(Items from a dataset)

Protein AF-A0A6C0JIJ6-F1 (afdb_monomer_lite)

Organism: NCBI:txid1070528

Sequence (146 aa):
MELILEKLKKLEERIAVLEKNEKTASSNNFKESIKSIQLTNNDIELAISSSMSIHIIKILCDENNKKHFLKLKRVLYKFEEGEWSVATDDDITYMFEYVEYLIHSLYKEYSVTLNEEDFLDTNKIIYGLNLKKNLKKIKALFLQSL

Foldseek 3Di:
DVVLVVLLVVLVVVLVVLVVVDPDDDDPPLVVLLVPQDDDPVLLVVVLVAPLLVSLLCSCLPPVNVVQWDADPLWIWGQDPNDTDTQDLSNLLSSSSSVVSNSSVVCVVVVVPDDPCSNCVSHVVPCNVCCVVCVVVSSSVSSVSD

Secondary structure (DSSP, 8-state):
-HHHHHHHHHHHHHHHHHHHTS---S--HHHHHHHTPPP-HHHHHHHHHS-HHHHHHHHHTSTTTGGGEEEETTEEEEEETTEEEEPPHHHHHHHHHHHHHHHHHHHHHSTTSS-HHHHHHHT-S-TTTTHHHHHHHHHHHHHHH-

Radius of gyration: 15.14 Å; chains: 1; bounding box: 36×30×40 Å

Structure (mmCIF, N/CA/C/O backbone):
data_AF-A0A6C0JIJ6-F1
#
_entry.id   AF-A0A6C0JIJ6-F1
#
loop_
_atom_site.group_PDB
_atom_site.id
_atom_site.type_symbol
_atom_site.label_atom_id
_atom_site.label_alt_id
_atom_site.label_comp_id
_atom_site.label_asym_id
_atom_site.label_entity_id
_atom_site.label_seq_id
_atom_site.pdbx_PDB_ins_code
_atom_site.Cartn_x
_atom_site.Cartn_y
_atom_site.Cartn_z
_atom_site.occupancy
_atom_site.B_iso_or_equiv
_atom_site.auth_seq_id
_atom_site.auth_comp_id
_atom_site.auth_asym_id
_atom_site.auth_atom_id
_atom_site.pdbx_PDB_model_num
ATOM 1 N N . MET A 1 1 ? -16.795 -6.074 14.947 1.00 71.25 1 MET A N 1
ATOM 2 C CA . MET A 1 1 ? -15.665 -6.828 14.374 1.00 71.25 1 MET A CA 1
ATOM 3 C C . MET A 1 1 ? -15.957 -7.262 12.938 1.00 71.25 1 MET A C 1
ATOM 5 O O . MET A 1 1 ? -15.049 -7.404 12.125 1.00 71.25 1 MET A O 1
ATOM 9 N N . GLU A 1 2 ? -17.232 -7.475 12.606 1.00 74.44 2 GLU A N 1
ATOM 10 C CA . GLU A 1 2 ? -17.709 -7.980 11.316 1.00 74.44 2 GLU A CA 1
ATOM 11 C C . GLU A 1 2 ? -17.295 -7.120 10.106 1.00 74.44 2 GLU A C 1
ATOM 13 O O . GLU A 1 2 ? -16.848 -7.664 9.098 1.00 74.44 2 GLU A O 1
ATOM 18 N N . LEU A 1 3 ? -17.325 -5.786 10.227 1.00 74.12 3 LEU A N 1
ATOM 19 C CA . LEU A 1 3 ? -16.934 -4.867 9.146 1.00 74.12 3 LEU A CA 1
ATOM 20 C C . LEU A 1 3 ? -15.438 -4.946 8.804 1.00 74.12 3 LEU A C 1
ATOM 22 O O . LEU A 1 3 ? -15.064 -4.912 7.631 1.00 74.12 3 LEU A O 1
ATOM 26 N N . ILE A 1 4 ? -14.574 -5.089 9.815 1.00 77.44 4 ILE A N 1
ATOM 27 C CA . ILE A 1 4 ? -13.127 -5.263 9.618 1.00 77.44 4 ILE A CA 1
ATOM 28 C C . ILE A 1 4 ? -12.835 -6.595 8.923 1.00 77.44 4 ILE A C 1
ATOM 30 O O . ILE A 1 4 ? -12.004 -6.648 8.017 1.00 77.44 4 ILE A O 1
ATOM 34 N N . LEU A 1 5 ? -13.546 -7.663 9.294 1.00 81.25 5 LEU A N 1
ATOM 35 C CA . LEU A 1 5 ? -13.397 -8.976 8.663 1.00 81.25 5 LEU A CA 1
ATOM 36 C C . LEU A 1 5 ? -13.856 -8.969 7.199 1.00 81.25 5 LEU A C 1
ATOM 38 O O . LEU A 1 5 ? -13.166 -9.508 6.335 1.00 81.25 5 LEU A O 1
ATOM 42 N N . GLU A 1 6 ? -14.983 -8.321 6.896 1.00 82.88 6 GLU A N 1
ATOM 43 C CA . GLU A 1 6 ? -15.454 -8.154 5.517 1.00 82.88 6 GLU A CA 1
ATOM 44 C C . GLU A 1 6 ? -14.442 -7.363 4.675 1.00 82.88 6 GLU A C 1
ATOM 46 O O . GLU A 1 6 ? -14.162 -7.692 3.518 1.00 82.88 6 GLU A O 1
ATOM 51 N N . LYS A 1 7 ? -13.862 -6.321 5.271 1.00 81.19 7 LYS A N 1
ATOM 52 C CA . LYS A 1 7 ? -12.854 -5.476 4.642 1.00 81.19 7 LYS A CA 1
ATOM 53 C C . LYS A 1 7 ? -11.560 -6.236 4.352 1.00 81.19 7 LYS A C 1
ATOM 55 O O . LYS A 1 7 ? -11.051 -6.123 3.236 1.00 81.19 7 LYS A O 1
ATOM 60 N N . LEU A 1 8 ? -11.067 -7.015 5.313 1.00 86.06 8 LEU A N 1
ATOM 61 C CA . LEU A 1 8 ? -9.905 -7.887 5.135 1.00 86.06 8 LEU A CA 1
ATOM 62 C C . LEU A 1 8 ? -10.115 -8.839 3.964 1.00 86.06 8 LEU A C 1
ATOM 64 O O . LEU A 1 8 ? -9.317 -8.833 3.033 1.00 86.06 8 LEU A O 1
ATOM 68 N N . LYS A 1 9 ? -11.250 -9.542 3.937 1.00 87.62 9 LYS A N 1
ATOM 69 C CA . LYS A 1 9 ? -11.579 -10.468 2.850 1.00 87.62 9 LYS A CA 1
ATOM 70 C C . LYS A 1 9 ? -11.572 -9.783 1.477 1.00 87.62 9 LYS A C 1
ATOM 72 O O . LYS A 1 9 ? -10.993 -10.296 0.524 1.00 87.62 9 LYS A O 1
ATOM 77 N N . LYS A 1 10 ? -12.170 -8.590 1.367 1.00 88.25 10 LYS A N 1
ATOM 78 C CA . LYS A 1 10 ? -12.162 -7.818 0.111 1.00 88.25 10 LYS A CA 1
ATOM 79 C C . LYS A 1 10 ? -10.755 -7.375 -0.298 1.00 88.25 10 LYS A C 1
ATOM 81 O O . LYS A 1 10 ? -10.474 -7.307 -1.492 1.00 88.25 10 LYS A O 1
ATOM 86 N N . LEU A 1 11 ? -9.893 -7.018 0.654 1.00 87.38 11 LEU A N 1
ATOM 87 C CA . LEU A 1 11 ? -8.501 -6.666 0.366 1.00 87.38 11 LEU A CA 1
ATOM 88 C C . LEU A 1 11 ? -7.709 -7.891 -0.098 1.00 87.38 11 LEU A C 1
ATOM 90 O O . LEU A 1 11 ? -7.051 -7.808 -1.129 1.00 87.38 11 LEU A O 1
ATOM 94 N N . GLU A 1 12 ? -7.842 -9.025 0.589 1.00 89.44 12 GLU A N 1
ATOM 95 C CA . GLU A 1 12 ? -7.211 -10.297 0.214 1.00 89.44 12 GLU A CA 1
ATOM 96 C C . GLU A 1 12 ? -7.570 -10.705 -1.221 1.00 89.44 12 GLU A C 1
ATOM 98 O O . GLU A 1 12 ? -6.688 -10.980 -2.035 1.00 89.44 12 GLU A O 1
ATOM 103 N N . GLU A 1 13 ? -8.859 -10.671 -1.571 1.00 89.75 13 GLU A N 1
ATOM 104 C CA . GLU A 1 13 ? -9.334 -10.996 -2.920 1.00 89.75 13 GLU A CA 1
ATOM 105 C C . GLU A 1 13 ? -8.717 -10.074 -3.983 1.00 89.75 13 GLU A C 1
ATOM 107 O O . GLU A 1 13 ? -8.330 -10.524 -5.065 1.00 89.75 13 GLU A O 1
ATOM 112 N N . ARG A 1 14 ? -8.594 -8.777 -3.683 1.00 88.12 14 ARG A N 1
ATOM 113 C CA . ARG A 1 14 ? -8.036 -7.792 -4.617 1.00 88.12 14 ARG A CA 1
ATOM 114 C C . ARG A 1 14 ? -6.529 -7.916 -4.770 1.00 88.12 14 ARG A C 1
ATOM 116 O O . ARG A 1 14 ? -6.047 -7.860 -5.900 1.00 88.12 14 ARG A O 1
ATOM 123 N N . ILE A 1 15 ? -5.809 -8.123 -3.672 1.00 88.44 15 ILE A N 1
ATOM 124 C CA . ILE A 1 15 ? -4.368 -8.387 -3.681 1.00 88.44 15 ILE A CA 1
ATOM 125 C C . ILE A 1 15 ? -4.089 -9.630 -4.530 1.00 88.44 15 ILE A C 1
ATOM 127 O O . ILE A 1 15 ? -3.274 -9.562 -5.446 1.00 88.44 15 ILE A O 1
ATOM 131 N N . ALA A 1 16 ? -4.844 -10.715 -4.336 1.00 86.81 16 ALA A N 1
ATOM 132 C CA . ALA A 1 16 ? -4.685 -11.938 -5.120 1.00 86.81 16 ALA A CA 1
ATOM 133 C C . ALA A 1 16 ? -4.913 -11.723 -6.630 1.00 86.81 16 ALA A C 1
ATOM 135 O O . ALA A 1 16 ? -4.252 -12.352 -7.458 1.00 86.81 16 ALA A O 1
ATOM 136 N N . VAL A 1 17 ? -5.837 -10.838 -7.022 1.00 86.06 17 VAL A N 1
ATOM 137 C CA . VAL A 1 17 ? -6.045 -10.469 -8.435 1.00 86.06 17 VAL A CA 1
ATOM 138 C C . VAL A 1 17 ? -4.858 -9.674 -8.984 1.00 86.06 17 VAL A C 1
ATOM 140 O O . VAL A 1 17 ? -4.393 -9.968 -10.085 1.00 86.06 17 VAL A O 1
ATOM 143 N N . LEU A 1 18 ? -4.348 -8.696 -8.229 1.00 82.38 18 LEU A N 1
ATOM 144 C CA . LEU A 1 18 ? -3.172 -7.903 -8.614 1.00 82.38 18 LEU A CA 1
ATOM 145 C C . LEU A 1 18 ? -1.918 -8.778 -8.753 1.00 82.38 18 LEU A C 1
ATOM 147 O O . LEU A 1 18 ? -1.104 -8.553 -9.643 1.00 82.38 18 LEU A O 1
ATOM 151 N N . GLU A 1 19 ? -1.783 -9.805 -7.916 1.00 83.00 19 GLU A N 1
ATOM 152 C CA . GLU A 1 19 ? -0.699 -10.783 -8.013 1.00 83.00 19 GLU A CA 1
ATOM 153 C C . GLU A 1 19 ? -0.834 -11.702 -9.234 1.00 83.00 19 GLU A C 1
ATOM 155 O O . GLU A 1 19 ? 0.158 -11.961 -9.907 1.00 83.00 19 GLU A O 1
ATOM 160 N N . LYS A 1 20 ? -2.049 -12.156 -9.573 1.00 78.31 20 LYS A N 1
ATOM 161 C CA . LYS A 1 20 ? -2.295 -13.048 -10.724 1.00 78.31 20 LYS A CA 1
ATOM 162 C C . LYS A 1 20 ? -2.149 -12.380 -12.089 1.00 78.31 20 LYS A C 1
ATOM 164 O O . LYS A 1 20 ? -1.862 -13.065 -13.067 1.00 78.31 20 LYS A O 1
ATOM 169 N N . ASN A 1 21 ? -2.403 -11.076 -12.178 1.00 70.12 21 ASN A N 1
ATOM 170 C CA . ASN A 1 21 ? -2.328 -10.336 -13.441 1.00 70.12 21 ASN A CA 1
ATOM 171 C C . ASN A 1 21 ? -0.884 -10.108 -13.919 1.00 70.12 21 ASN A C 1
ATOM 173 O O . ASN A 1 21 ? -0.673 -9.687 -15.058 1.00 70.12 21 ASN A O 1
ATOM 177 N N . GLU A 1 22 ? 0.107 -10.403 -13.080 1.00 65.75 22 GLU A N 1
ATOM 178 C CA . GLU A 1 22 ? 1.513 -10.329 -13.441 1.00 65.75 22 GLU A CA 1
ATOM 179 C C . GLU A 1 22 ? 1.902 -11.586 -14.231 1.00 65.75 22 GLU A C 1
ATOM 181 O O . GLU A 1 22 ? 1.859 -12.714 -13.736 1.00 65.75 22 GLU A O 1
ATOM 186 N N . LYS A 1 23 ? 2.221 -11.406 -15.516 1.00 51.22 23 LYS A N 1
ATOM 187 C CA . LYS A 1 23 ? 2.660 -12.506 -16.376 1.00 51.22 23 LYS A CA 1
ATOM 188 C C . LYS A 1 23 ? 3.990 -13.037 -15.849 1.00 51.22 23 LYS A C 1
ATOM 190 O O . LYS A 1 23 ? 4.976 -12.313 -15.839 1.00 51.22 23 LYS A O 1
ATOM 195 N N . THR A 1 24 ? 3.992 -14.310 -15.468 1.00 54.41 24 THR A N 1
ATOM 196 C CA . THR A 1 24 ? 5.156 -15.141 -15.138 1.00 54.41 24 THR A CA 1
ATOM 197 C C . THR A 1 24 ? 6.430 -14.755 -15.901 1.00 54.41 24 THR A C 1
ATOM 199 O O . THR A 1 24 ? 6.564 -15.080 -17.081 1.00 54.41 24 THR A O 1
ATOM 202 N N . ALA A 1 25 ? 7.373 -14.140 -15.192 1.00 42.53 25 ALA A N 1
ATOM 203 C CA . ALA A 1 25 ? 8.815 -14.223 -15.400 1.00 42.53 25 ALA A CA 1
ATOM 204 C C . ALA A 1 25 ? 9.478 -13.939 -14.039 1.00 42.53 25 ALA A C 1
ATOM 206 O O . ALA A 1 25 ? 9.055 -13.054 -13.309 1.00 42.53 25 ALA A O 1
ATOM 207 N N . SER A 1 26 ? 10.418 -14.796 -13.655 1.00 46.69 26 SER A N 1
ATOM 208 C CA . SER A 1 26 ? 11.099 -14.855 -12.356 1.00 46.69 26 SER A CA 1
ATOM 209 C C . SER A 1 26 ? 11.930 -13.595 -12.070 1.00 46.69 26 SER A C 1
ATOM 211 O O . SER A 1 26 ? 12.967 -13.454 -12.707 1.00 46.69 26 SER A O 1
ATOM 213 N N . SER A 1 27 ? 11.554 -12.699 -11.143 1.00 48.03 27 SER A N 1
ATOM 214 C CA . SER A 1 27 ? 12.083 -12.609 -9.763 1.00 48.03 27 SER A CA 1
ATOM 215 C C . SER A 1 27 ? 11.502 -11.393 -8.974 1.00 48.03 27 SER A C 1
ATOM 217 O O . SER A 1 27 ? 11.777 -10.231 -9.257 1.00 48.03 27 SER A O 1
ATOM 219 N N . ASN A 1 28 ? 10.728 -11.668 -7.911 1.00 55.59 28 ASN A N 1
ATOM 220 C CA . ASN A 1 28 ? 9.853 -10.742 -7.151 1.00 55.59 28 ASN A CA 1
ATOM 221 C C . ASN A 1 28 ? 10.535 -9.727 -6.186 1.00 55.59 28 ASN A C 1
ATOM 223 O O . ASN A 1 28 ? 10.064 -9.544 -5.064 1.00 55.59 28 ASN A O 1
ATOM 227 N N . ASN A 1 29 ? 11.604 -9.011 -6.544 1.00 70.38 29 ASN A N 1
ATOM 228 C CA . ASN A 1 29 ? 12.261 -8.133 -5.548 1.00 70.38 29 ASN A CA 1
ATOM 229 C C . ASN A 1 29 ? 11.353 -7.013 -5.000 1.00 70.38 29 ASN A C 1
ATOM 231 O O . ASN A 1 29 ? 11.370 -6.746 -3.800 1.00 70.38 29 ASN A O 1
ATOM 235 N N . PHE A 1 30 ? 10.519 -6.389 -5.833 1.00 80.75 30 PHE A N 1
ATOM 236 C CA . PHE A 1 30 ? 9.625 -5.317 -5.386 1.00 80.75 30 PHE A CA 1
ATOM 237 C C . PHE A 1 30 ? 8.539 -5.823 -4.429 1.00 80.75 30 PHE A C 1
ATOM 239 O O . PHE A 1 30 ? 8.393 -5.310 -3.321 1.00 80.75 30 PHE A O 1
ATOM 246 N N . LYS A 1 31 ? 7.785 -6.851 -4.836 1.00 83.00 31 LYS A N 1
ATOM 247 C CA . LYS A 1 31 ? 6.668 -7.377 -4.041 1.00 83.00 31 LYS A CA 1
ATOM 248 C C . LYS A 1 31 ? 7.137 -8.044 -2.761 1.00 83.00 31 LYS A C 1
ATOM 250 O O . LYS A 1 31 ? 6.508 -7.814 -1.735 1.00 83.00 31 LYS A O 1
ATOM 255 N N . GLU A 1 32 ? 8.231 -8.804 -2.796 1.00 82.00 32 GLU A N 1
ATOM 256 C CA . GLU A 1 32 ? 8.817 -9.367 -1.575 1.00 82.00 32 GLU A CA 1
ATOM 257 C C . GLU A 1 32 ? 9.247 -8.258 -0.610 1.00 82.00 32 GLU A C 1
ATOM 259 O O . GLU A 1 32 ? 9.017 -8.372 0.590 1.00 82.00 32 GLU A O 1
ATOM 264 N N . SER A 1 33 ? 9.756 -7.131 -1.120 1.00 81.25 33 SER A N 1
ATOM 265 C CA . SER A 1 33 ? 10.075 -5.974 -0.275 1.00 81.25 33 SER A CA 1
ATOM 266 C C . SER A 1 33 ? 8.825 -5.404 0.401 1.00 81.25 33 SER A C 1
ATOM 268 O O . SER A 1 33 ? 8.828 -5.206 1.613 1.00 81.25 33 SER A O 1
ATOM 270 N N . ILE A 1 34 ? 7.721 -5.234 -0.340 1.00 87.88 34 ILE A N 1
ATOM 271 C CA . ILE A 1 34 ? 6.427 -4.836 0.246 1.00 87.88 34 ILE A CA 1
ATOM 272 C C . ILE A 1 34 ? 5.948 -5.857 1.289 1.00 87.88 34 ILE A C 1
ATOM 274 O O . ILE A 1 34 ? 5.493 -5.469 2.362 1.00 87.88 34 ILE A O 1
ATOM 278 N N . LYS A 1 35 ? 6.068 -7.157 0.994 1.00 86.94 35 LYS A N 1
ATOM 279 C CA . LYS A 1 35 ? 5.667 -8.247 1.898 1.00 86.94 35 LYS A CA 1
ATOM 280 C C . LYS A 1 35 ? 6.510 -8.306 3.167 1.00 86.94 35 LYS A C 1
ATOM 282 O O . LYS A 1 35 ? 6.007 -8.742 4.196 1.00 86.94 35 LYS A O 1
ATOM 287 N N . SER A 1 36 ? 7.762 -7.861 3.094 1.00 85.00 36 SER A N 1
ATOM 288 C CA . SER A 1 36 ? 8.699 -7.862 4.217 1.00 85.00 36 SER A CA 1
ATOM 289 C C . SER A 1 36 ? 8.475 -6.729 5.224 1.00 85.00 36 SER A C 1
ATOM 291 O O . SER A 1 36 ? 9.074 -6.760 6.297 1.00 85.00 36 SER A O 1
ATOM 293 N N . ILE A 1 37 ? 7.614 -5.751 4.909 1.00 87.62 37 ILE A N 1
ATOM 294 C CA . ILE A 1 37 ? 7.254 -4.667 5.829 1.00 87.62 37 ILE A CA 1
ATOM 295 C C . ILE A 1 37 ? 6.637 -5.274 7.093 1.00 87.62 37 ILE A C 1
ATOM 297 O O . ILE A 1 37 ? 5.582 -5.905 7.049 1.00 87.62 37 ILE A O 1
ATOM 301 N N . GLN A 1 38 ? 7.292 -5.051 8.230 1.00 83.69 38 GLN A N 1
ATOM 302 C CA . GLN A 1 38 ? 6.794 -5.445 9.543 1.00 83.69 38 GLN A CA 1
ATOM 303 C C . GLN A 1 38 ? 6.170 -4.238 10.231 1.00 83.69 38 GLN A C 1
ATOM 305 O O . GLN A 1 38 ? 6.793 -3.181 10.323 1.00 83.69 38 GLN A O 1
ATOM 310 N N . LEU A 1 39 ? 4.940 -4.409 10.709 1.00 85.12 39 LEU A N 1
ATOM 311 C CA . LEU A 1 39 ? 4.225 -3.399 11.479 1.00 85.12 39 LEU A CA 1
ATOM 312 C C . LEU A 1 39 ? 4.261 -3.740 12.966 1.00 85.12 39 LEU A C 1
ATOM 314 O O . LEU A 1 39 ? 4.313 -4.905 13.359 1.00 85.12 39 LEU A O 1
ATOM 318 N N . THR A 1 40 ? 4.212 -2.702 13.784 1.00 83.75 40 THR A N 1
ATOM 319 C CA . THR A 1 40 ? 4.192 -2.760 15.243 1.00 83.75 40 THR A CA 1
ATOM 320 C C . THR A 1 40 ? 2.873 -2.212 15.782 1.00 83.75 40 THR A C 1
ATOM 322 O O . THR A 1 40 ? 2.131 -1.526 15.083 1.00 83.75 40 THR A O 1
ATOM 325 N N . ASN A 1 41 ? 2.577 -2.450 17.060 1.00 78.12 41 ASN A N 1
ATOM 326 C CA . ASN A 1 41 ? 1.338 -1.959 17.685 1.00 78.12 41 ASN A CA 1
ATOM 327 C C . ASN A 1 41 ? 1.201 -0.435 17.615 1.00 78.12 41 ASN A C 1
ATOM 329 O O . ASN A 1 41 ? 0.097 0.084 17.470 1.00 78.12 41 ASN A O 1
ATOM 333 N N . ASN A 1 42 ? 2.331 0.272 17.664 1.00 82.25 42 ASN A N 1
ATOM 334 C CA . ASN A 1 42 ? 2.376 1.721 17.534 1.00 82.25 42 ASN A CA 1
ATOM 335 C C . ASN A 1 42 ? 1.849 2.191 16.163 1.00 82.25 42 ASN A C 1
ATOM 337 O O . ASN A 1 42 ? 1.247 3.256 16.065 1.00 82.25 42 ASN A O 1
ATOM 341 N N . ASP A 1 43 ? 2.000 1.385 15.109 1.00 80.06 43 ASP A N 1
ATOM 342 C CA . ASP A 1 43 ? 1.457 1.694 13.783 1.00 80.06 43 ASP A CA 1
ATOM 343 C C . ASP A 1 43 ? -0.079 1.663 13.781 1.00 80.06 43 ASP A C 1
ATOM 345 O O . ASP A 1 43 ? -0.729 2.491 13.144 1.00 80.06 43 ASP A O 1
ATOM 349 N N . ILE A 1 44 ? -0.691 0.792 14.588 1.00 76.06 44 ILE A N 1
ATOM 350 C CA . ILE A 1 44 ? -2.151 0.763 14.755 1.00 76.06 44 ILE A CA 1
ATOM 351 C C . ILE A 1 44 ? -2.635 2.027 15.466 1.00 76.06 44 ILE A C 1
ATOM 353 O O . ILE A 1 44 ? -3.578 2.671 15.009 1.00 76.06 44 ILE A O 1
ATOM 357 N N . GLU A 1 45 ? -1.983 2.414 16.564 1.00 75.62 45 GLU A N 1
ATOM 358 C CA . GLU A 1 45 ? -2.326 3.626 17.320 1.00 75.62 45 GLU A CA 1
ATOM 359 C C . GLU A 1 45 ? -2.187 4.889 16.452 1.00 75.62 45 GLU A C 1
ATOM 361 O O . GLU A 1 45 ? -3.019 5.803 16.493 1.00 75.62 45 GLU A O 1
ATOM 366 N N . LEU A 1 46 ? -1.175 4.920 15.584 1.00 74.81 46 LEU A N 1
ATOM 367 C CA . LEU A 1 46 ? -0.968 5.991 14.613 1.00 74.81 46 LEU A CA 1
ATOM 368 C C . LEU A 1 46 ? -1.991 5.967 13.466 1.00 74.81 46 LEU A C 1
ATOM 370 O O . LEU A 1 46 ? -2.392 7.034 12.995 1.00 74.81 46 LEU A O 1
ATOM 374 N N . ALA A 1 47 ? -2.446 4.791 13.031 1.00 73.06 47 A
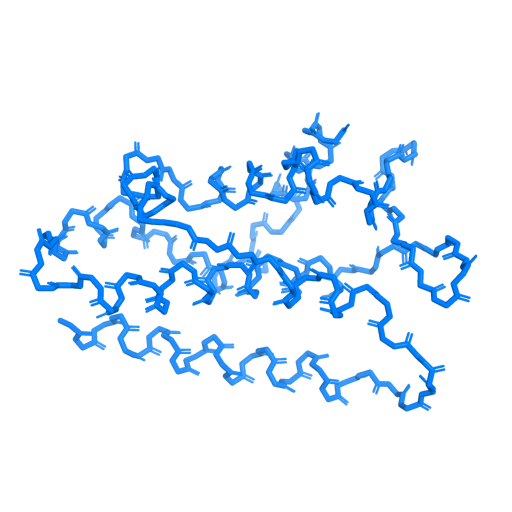LA A N 1
ATOM 375 C CA . ALA A 1 47 ? -3.526 4.643 12.051 1.00 73.06 47 ALA A CA 1
ATOM 376 C C . ALA A 1 47 ? -4.918 4.974 12.624 1.00 73.06 47 ALA A C 1
ATOM 378 O O . ALA A 1 47 ? -5.830 5.318 11.872 1.00 73.06 47 ALA A O 1
ATOM 379 N N . ILE A 1 48 ? -5.099 4.872 13.945 1.00 70.25 48 ILE A N 1
ATOM 380 C CA . ILE A 1 48 ? -6.307 5.339 14.643 1.00 70.25 48 ILE A CA 1
ATOM 381 C C . ILE A 1 48 ? -6.274 6.861 14.797 1.00 70.25 48 ILE A C 1
ATOM 383 O O . ILE A 1 48 ? -7.279 7.524 14.581 1.00 70.25 48 ILE A O 1
ATOM 387 N N . SER A 1 49 ? -5.125 7.431 15.162 1.00 70.94 49 SER A N 1
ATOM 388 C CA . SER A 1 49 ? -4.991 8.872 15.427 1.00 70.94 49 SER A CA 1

§ **Task description**: Only the lines above from the one with "ATOM 357 N N" up to and including the one with "ATOM 359 C C" should be repeated, exactly as written.

§ **Answer space**:
ATOM 357 N N . GLU A 1 45 ? -1.983 2.414 16.564 1.00 75.62 45 GLU A N 1
ATOM 358 C CA . GLU A 1 45 ? -2.326 3.626 17.320 1.00 75.62 45 GLU A CA 1
ATOM 359 C C . GLU A 1 45 ? -2.187 4.889 16.452 1.00 75.62 45 GLU A C 1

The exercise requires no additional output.